[EXERCISE DESCRIPTION] Tally every line of the material where "pylori" occurs, then write the total by itself.
Content starts
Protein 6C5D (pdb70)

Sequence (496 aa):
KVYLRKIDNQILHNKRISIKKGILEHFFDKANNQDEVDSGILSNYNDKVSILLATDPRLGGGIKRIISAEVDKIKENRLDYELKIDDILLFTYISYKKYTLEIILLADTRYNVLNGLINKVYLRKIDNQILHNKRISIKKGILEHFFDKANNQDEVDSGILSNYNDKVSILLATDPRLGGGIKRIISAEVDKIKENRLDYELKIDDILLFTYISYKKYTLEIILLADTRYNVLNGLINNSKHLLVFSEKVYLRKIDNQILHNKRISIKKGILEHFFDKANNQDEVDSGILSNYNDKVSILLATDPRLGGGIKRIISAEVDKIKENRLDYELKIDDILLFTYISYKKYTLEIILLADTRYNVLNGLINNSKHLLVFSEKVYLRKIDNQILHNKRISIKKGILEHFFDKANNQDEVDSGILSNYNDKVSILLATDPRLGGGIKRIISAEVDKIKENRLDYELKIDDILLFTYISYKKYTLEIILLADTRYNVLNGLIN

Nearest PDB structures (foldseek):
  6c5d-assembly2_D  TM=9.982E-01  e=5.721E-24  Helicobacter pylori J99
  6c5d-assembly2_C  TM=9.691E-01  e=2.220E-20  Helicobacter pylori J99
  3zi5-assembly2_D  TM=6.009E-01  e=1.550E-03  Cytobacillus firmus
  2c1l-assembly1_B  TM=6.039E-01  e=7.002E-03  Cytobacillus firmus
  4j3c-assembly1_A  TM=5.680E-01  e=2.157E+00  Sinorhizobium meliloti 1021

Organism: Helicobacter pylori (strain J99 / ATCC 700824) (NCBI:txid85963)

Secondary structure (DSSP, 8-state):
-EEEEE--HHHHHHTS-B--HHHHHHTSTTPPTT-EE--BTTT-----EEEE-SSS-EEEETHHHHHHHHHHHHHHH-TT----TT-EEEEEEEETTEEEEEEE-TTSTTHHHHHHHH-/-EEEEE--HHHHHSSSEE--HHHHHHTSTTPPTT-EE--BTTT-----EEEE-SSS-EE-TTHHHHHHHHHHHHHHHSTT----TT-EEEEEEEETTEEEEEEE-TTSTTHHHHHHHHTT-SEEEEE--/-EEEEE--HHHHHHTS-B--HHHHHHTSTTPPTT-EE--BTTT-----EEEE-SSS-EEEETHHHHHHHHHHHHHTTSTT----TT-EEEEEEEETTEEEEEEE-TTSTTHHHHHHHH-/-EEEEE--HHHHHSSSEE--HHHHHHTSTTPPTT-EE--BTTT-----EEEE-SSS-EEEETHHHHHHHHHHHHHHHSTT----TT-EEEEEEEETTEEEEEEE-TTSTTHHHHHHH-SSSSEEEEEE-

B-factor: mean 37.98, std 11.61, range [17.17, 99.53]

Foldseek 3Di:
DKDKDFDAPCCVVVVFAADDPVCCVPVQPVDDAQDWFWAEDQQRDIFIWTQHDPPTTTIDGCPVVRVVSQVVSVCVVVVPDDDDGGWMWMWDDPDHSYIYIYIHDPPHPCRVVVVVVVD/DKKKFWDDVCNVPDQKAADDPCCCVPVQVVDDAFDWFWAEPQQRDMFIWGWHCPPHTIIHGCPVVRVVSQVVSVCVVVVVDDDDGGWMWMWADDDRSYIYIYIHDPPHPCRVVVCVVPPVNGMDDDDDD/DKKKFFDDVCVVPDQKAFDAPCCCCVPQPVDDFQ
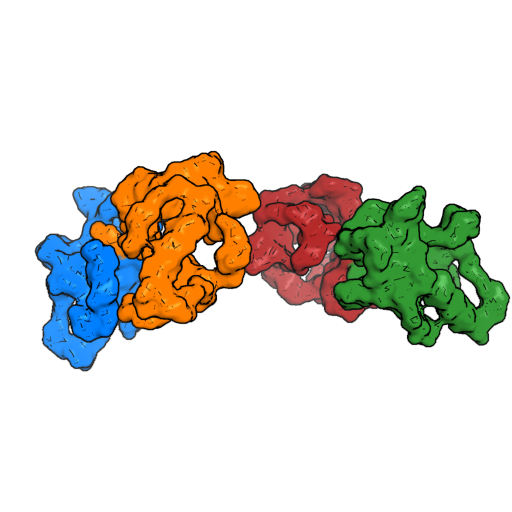DWFWAEDQQRDMFIWGWHPPPHTIIHGCPVVRVVSQQVSVCVVVVPDDDDGGWMWMWDQDDRRYIYIYTHDPPHPCRVVVVVVCPPPRMDDDDDD/DKDKDFDAVCCVVVVFAADDPVCCVPPQVVDDAQDWFWAEDQQRDIFIWTQHDPPTTGIDGCPVVRVVSQVVSVCVPVVPDDDDGGWMWMWDDPDHSYIYIYIHDPPHPCRVVVVVVVD

Radius of gyration: 31.19 Å; Cα contacts (8 Å, |Δi|>4): 958; chains: 4; bounding box: 50×73×98 Å

InterPro domains:
  IPR011704 ATPase, dynein-related, AAA domain [PF07728] (153-319)
  IPR027417 P-loop containing nucleoside triphosphate hydrolase [G3DSA:3.40.50.300] (143-332)
  IPR027417 P-loop containing nucleoside triphosphate hydrolase [SSF52540] (144-322)
  IPR052934 Methylated DNA Recognition and Restriction Enzymes [PTHR37291] (136-433)

Structure (mmCIF, N/CA/C/O backbone):
data_6C5D
#
_entry.id   6C5D
#
_cell.length_a   37.526
_cell.length_b   43.771
_cell.length_c   85.091
_cell.angle_alpha   97.87
_cell.angle_beta   93.86
_cell.angle_gamma   97.77
#
_symmetry.space_group_name_H-M   'P 1'
#
loop_
_entity.id
_entity.type
_entity.pdbx_description
1 polymer LlaJI.R1
2 water water
#
loop_
_atom_site.group_PDB
_atom_site.id
_atom_site.type_symbol
_atom_site.label_atom_id
_atom_site.label_alt_id
_atom_site.label_comp_id
_atom_site.label_asym_id
_atom_site.label_entity_id
_atom_site.label_seq_id
_atom_site.pdbx_PDB_ins_code
_atom_site.Cartn_x
_atom_site.Cartn_y
_atom_site.Cartn_z
_atom_site.occupancy
_atom_site.B_iso_or_equiv
_atom_site.auth_seq_id
_atom_site.auth_comp_id
_atom_site.auth_asym_id
_atom_site.auth_atom_id
_atom_site.pdbx_PDB_model_num
ATOM 9 N N . LYS A 1 2 ? 23.215 9.650 54.411 1.00 32.45 2 LYS A N 1
ATOM 10 C CA . LYS A 1 2 ? 22.415 8.871 53.567 1.00 31.05 2 LYS A CA 1
ATOM 11 C C . LYS A 1 2 ? 22.962 8.893 52.134 1.00 29.05 2 LYS A C 1
ATOM 12 O O . LYS A 1 2 ? 23.741 9.721 51.788 1.00 23.27 2 LYS A O 1
ATOM 18 N N . VAL A 1 3 ? 22.489 7.942 51.367 1.00 21.38 3 VAL A N 1
ATOM 19 C CA . VAL A 1 3 ? 22.868 7.684 50.020 1.00 27.84 3 VAL A CA 1
ATOM 20 C C . VAL A 1 3 ? 21.639 7.479 49.134 1.00 28.15 3 VAL A C 1
ATOM 21 O O . VAL A 1 3 ? 20.694 6.913 49.569 1.00 28.16 3 VAL A O 1
ATOM 25 N N . TYR A 1 4 ? 21.654 7.960 47.917 1.00 19.91 4 TYR A N 1
ATOM 26 C CA . TYR A 1 4 ? 20.588 7.762 46.990 1.00 21.43 4 TYR A CA 1
ATOM 27 C C . TYR A 1 4 ? 21.206 7.093 45.761 1.00 22.87 4 TYR A C 1
ATOM 28 O O . TYR A 1 4 ? 22.108 7.610 45.215 1.00 23.39 4 TYR A O 1
ATOM 37 N N . LEU A 1 5 ? 20.674 5.957 45.376 1.00 22.29 5 LEU A N 1
ATOM 38 C CA . LEU A 1 5 ? 21.155 5.170 44.257 1.00 19.38 5 LEU A CA 1
ATOM 39 C C . LEU A 1 5 ? 20.118 5.294 43.164 1.00 23.16 5 LEU A C 1
ATOM 40 O O . LEU A 1 5 ? 18.943 4.975 43.388 1.00 23.89 5 LEU A O 1
ATOM 45 N N . ARG A 1 6 ? 20.549 5.798 42.021 1.00 19.54 6 ARG A N 1
ATOM 46 C CA . ARG A 1 6 ? 19.687 6.046 40.866 1.00 24.49 6 ARG A CA 1
ATOM 47 C C . ARG A 1 6 ? 20.288 5.337 39.668 1.00 24.06 6 ARG A C 1
ATOM 48 O O . ARG A 1 6 ? 21.350 5.724 39.189 1.00 23.48 6 ARG A O 1
ATOM 56 N N . LYS A 1 7 ? 19.621 4.298 39.184 1.00 20.27 7 LYS A N 1
ATOM 57 C CA . LYS A 1 7 ? 20.095 3.581 38.006 1.00 24.58 7 LYS A CA 1
ATOM 58 C C . LYS A 1 7 ? 19.790 4.364 36.724 1.00 26.87 7 LYS A C 1
ATOM 59 O O . LYS A 1 7 ? 18.669 4.843 36.523 1.00 26.61 7 LYS A O 1
ATOM 65 N N . ILE A 1 8 ? 20.787 4.482 35.855 1.00 21.69 8 ILE A N 1
ATOM 66 C CA . ILE A 1 8 ? 20.560 5.062 34.543 1.00 20.57 8 ILE A CA 1
ATOM 67 C C . ILE A 1 8 ? 19.639 4.164 33.737 1.00 31.36 8 ILE A C 1
ATOM 68 O O . ILE A 1 8 ? 19.945 2.986 33.527 1.00 26.11 8 ILE A O 1
ATOM 73 N N . ASP A 1 9 ? 18.548 4.739 33.220 1.00 25.28 9 ASP A N 1
ATOM 74 C CA . ASP A 1 9 ? 17.597 4.023 32.386 1.00 28.16 9 ASP A CA 1
ATOM 75 C C . ASP A 1 9 ? 17.309 4.843 31.141 1.00 30.85 9 ASP A C 1
ATOM 76 O O . ASP A 1 9 ? 17.907 5.898 30.904 1.00 23.32 9 ASP A O 1
ATOM 81 N N . ASN A 1 10 ? 16.420 4.306 30.301 1.00 34.71 10 ASN A N 1
ATOM 82 C CA . ASN A 1 10 ? 16.186 4.908 28.988 1.00 31.20 10 ASN A CA 1
ATOM 83 C C . ASN A 1 10 ? 15.556 6.278 29.131 1.00 28.88 10 ASN A C 1
ATOM 84 O O . ASN A 1 10 ? 15.853 7.189 28.345 1.00 32.96 10 ASN A O 1
ATOM 89 N N . GLN A 1 11 ? 14.745 6.464 30.169 1.00 27.37 11 GLN A N 1
ATOM 90 C CA . GLN A 1 11 ? 14.152 7.770 30.426 1.00 27.96 11 GLN A CA 1
ATOM 91 C C . GLN A 1 11 ? 15.220 8.825 30.706 1.00 28.47 11 GLN A C 1
ATOM 92 O O . GLN A 1 11 ? 15.158 9.946 30.172 1.00 31.23 11 GLN A O 1
ATOM 98 N N . ILE A 1 12 ? 16.206 8.498 31.552 1.00 23.91 12 ILE A N 1
ATOM 99 C CA . ILE A 1 12 ? 17.264 9.463 31.868 1.00 28.04 12 ILE A CA 1
ATOM 100 C C . ILE A 1 12 ? 18.034 9.809 30.606 1.00 29.06 12 ILE A C 1
ATOM 101 O O . ILE A 1 12 ? 18.349 10.976 30.357 1.00 23.73 12 ILE A O 1
ATOM 106 N N . LEU A 1 13 ? 18.370 8.792 29.803 1.00 26.59 13 LEU A N 1
ATOM 107 C CA . LEU A 1 13 ? 19.129 9.025 28.580 1.00 34.01 13 LEU A CA 1
ATOM 108 C C . LEU A 1 13 ? 18.302 9.786 27.559 1.00 31.37 13 LEU A C 1
ATOM 109 O O . LEU A 1 13 ? 18.816 10.690 26.887 1.00 24.82 13 LEU A O 1
ATOM 114 N N . HIS A 1 14 ? 17.027 9.416 27.414 1.00 28.68 14 HIS A N 1
ATOM 115 C CA . HIS A 1 14 ? 16.189 10.083 26.430 1.00 32.80 14 HIS A CA 1
ATOM 116 C C . HIS A 1 14 ? 15.902 11.521 26.844 1.00 32.04 14 HIS A C 1
ATOM 117 O O . HIS A 1 14 ? 16.065 12.451 26.050 1.00 30.36 14 HIS A O 1
ATOM 124 N N . ASN A 1 15 ? 15.447 11.711 28.082 1.00 27.80 15 ASN A N 1
ATOM 125 C CA . ASN A 1 15 ? 14.998 13.008 28.566 1.00 25.01 15 ASN A CA 1
ATOM 126 C C . ASN A 1 15 ? 16.130 13.909 28.998 1.00 24.43 15 ASN A C 1
ATOM 127 O O . ASN A 1 15 ? 15.874 15.077 29.346 1.00 26.20 15 ASN A O 1
ATOM 132 N N . LYS A 1 16 ? 17.344 13.369 29.068 1.00 22.86 16 LYS A N 1
ATOM 133 C CA . LYS A 1 16 ? 18.536 14.133 29.382 1.00 24.33 16 LYS A CA 1
ATOM 134 C C . LYS A 1 16 ? 18.394 14.900 30.694 1.00 28.17 16 LYS A C 1
ATOM 135 O O . LYS A 1 16 ? 18.740 16.069 30.784 1.00 28.43 16 LYS A O 1
ATOM 141 N N . ARG A 1 17 ? 17.881 14.219 31.723 1.00 22.44 17 ARG A N 1
ATOM 142 C CA . ARG A 1 17 ? 17.664 14.806 33.035 1.00 22.16 17 ARG A CA 1
ATOM 143 C C . ARG A 1 17 ? 17.446 13.696 34.073 1.00 22.95 17 ARG A C 1
ATOM 144 O O . ARG A 1 17 ? 17.094 12.557 33.751 1.00 23.67 17 ARG A O 1
ATOM 152 N N . ILE A 1 18 ? 17.667 14.060 35.306 1.00 19.52 18 ILE A N 1
ATOM 153 C CA . ILE A 1 18 ? 17.424 13.222 36.471 1.00 22.59 18 ILE A CA 1
ATOM 154 C C . ILE A 1 18 ? 16.143 13.735 37.120 1.00 22.06 18 ILE A C 1
ATOM 155 O O . ILE A 1 18 ? 16.146 14.749 37.819 1.00 21.68 18 ILE A O 1
ATOM 160 N N . SER A 1 19 ? 15.034 13.048 36.904 1.00 19.45 19 SER A N 1
ATOM 161 C CA . SER A 1 19 ? 13.790 13.473 37.558 1.00 23.69 19 SER A CA 1
ATOM 162 C C . SER A 1 19 ? 13.875 13.300 39.081 1.00 27.28 19 SER A C 1
ATOM 163 O O . SER A 1 19 ? 14.656 12.509 39.600 1.00 23.15 19 SER A O 1
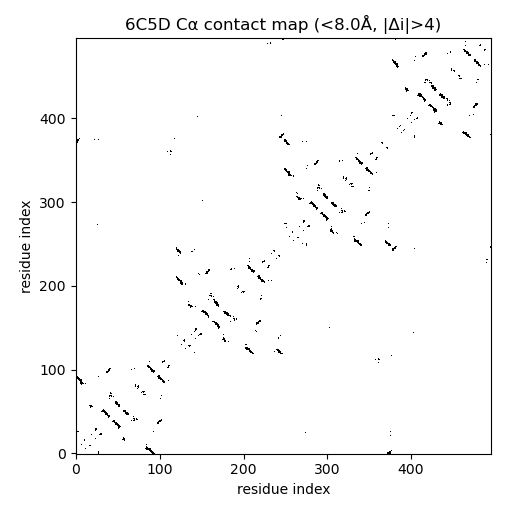
ATOM 166 N N . ILE A 1 20 ? 13.044 14.060 39.791 1.00 23.96 20 ILE A N 1
ATOM 167 C CA . ILE A 1 20 ? 12.977 14.064 41.252 1.00 27.47 20 ILE A CA 1
ATOM 168 C C . ILE A 1 20 ? 11.584 13.658 41.675 1.00 26.10 20 ILE A C 1
ATOM 169 O O . ILE A 1 20 ? 10.621 14.379 41.401 1.00 33.82 20 ILE A O 1
ATOM 174 N N . LYS A 1 21 ? 11.483 12.519 42.353 1.00 30.59 21 LYS A N 1
ATOM 175 C CA . LYS A 1 21 ? 10.226 12.068 42.929 1.00 35.80 21 LYS A CA 1
ATOM 176 C C . LYS A 1 21 ? 10.028 12.657 44.328 1.00 29.65 21 LYS A C 1
ATOM 177 O O . LYS A 1 21 ? 10.976 13.043 45.013 1.00 32.12 21 LYS A O 1
ATOM 183 N N . LYS A 1 22 ? 8.766 12.663 44.759 1.00 37.97 22 LYS A N 1
ATOM 184 C CA . LYS A 1 22 ? 8.368 13.314 46.006 1.00 34.45 22 LYS A CA 1
ATOM 185 C C . LYS A 1 22 ? 9.116 12.751 47.217 1.00 29.63 22 LYS A C 1
ATOM 186 O O . LYS A 1 22 ? 9.490 13.497 48.133 1.00 29.80 22 LYS A O 1
ATOM 192 N N . GLY A 1 23 ? 9.317 11.443 47.259 1.00 30.52 23 GLY A N 1
ATOM 193 C CA . GLY A 1 23 ? 9.962 10.843 48.425 1.00 33.32 23 GLY A CA 1
ATOM 194 C C . GLY A 1 23 ? 11.432 11.215 48.518 1.00 36.08 23 GLY A C 1
ATOM 195 O O . GLY A 1 23 ? 11.947 11.470 49.614 1.00 28.32 23 GLY A O 1
ATOM 196 N N . ILE A 1 24 ? 12.129 11.244 47.364 1.00 31.01 24 ILE A N 1
ATOM 197 C CA . ILE A 1 24 ? 13.545 11.622 47.341 1.00 26.66 24 ILE A CA 1
ATOM 198 C C . ILE A 1 24 ? 13.701 13.097 47.703 1.00 25.96 24 ILE A C 1
ATOM 199 O O . ILE A 1 24 ? 14.612 13.478 48.446 1.00 29.29 24 ILE A O 1
ATOM 204 N N . LEU A 1 25 ? 12.802 13.941 47.210 1.00 24.40 25 LEU A N 1
ATOM 205 C CA . LEU A 1 25 ? 12.838 15.364 47.548 1.00 29.08 25 LEU A CA 1
ATOM 206 C C . LEU A 1 25 ? 12.730 15.558 49.058 1.00 35.97 25 LEU A C 1
ATOM 207 O O . LEU A 1 25 ? 13.489 16.326 49.668 1.00 28.94 25 LEU A O 1
ATOM 212 N N . GLU A 1 26 ? 11.786 14.852 49.677 1.00 25.83 26 GLU A N 1
ATOM 213 C CA . GLU A 1 26 ? 11.565 14.995 51.119 1.00 35.53 26 GLU A CA 1
ATOM 214 C C . GLU A 1 26 ? 12.717 14.424 51.958 1.00 29.11 26 GLU A C 1
ATOM 215 O O . GLU A 1 26 ? 13.203 15.079 52.884 1.00 34.19 26 GLU A O 1
ATOM 221 N N . HIS A 1 27 ? 13.146 13.194 51.675 1.00 30.02 27 HIS A N 1
ATOM 222 C CA . HIS A 1 27 ? 14.006 12.470 52.613 1.00 36.33 27 HIS A CA 1
ATOM 223 C C . HIS A 1 27 ? 15.482 12.504 52.250 1.00 36.91 27 HIS A C 1
ATOM 224 O O . HIS A 1 27 ? 16.313 12.204 53.111 1.00 34.16 27 HIS A O 1
ATOM 231 N N . PHE A 1 28 ? 15.833 12.817 51.002 1.00 30.57 28 PHE A N 1
ATOM 232 C CA . PHE A 1 28 ? 17.235 12.964 50.623 1.00 29.32 28 PHE A CA 1
ATOM 233 C C . PHE A 1 28 ? 17.626 14.419 50.367 1.00 28.09 28 PHE A C 1
ATOM 234 O O . PHE A 1 28 ? 18.719 14.829 50.757 1.00 27.48 28 PHE A O 1
ATOM 242 N N . PHE A 1 29 ? 16.747 15.239 49.788 1.00 28.29 29 PHE A N 1
ATOM 243 C CA . PHE A 1 29 ? 17.066 16.635 49.527 1.00 27.18 29 PHE A CA 1
ATOM 244 C C . PHE A 1 29 ? 16.374 17.584 50.516 1.00 35.36 29 PHE A C 1
ATOM 245 O O . PHE A 1 29 ? 16.302 18.789 50.265 1.00 30.67 29 PHE A O 1
ATOM 253 N N . ASP A 1 30 ? 15.873 17.058 51.648 1.00 35.73 30 ASP A N 1
ATOM 254 C CA . ASP A 1 30 ? 15.428 17.883 52.786 1.00 31.50 30 ASP A CA 1
ATOM 255 C C . ASP A 1 30 ? 14.316 18.869 52.404 1.00 35.36 30 ASP A C 1
ATOM 256 O O . ASP A 1 30 ? 14.306 20.011 52.847 1.00 33.25 30 ASP A O 1
ATOM 261 N N . LYS A 1 31 ? 13.351 18.433 51.598 1.00 34.74 31 LYS A N 1
ATOM 262 C CA . LYS A 1 31 ? 12.182 19.260 51.303 1.00 37.07 31 LYS A CA 1
ATOM 263 C C . LYS A 1 31 ? 12.577 20.586 50.641 1.00 37.21 31 LYS A C 1
ATOM 264 O O . LYS A 1 31 ? 11.956 21.623 50.864 1.00 34.81 31 LYS A O 1
ATOM 270 N N . ALA A 1 32 ? 13.618 20.549 49.820 1.00 33.78 32 ALA A N 1
ATOM 271 C CA . ALA A 1 32 ? 14.042 21.721 49.085 1.00 34.64 32 ALA A CA 1
ATOM 272 C C . ALA A 1 32 ? 12.887 22.298 48.274 1.00 31.62 32 ALA A C 1
ATOM 273 O O . ALA A 1 32 ? 12.022 21.578 47.769 1.00 34.84 32 ALA A O 1
ATOM 275 N N . ASN A 1 33 ? 12.877 23.618 48.157 1.00 35.86 33 ASN A N 1
ATOM 276 C CA . ASN A 1 33 ? 11.899 24.317 47.342 1.00 34.14 33 ASN A CA 1
ATOM 277 C C . ASN A 1 33 ? 12.474 24.583 45.970 1.00 29.08 33 ASN A C 1
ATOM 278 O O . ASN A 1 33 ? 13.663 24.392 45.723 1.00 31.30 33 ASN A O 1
Content ends
[TASK RESPONSE] 3